PROMPT: Starting at the line that contains "ATOM 2 C CA" in the listing below, write out every line word for word until you have written the line that contains "ATOM 9 N N .".

RECORDS FOR THE TASK:
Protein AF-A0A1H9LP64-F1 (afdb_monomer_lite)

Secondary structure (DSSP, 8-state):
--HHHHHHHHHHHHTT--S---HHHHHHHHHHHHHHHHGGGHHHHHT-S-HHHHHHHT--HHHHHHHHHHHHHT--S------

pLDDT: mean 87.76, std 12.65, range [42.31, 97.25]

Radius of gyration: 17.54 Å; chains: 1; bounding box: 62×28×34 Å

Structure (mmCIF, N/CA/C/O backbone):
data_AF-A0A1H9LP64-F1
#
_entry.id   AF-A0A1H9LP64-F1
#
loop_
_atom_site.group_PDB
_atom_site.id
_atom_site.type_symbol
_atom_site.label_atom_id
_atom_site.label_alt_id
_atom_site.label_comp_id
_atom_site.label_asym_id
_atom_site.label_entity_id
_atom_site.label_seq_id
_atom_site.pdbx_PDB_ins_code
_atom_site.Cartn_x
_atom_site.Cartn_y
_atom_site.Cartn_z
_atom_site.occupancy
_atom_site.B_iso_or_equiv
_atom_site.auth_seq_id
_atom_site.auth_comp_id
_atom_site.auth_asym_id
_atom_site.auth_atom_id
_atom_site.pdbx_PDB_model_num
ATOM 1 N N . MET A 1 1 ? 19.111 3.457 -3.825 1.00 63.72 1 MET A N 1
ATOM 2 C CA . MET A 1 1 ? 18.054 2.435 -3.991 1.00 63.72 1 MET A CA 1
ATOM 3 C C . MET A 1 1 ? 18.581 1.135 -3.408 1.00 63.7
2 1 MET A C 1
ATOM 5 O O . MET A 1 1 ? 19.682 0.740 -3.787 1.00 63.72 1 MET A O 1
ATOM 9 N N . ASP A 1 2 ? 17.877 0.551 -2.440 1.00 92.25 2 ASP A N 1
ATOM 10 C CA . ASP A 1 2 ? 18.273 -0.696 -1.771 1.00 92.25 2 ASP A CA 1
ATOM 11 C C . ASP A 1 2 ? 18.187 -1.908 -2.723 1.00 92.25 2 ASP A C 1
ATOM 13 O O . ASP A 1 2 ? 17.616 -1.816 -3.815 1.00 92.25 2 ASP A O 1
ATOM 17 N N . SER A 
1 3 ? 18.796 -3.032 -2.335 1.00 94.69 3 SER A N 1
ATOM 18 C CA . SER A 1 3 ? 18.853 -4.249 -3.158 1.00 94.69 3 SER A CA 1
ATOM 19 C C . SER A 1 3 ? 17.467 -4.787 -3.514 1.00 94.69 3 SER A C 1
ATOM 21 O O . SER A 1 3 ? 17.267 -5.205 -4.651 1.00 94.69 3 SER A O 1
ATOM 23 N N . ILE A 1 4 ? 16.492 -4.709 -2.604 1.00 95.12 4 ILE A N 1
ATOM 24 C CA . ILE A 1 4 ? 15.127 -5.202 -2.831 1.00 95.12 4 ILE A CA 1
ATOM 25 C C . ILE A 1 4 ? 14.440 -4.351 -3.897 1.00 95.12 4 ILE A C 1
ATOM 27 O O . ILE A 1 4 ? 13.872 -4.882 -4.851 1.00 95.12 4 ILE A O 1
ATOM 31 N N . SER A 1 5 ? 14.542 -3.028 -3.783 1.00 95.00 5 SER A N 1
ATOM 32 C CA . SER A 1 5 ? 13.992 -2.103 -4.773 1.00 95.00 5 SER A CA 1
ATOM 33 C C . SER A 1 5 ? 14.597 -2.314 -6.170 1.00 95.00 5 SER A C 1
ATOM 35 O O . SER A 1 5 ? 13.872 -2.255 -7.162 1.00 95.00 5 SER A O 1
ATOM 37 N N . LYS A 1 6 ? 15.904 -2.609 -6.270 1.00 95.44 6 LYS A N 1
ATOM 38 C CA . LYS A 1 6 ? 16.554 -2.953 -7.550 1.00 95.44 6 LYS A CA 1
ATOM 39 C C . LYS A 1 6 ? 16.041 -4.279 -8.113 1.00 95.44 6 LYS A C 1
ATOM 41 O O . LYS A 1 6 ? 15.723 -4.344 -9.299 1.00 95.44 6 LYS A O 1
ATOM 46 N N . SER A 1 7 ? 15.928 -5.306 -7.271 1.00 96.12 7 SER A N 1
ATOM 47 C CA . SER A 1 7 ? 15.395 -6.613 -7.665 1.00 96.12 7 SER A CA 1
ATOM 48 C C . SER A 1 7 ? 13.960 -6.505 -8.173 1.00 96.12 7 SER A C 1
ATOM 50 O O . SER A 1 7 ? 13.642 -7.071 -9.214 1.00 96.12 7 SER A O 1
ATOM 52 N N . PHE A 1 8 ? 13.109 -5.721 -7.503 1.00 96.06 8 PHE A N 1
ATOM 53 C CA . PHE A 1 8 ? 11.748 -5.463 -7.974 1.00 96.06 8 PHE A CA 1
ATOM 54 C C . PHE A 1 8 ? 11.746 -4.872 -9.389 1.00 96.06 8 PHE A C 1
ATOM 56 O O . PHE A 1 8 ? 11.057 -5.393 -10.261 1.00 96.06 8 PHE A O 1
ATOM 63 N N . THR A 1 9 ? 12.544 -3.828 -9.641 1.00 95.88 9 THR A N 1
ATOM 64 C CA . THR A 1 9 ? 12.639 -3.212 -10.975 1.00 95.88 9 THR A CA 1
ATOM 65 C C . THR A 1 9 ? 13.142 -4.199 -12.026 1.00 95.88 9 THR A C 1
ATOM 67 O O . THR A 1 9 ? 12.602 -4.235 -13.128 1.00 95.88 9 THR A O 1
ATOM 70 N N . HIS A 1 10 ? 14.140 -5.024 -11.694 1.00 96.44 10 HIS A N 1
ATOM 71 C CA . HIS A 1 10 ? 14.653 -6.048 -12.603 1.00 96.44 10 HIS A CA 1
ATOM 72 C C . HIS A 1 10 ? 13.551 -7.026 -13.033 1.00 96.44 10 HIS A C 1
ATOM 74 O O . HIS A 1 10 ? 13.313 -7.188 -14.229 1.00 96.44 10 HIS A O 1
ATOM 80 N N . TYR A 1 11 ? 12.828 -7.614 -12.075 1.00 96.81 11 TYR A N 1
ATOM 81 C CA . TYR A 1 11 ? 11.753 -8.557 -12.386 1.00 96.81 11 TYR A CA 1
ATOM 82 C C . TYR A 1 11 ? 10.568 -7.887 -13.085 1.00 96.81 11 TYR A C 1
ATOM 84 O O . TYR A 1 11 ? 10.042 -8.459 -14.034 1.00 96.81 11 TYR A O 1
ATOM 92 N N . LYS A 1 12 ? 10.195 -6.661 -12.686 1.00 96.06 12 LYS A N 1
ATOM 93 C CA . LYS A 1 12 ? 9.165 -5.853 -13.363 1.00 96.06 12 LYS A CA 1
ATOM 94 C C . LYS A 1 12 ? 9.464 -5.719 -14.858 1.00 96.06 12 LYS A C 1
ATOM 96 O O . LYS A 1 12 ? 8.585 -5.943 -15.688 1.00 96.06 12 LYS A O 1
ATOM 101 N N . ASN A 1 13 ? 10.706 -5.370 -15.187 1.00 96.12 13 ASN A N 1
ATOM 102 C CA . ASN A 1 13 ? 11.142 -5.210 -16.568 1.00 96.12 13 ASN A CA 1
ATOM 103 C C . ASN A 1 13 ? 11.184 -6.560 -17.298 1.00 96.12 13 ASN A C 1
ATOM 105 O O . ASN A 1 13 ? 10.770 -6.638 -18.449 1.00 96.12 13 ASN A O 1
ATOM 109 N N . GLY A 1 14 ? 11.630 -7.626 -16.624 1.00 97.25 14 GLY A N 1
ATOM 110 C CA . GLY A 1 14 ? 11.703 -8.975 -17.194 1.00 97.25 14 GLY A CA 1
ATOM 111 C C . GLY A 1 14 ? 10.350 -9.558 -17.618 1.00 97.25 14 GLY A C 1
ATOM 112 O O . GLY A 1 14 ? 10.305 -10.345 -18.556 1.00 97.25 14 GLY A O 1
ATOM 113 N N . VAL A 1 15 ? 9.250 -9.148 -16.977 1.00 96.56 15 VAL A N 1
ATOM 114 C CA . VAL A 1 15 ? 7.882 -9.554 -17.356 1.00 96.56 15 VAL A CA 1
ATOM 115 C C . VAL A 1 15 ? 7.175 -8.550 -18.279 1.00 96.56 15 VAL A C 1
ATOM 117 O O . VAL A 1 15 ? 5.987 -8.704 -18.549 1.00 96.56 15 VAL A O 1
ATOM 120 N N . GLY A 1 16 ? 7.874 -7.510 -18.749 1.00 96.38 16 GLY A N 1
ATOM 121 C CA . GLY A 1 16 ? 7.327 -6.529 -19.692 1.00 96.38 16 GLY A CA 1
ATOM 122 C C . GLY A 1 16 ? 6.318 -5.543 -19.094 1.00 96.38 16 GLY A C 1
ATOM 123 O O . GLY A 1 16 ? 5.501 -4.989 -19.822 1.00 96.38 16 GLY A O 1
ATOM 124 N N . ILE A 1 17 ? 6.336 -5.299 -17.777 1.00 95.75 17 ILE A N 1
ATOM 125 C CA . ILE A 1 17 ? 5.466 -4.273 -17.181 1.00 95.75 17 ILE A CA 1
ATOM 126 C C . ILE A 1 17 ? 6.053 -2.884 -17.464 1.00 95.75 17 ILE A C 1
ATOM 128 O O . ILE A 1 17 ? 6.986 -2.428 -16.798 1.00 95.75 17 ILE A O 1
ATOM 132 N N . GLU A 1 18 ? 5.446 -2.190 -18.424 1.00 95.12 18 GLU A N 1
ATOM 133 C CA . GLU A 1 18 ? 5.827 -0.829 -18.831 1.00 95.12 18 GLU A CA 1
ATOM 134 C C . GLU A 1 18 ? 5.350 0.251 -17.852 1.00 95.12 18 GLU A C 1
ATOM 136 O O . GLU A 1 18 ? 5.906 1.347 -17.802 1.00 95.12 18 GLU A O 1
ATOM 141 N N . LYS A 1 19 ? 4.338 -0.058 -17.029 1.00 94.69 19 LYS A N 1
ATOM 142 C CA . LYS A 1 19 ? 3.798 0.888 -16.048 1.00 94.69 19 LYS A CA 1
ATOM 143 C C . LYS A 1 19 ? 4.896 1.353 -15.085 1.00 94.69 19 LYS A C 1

SOLUTION TO THIS PROBLEM:
ATOM 2 C CA . MET A 1 1 ? 18.054 2.435 -3.991 1.00 63.72 1 MET A CA 1
ATOM 3 C C . MET A 1 1 ? 18.581 1.135 -3.408 1.00 63.7
2 1 MET A C 1
ATOM 5 O O . MET A 1 1 ? 19.682 0.740 -3.787 1.00 63.72 1 MET A O 1
ATOM 9 N N . ASP A 1 2 ? 17.877 0.551 -2.440 1.00 92.25 2 ASP A N 1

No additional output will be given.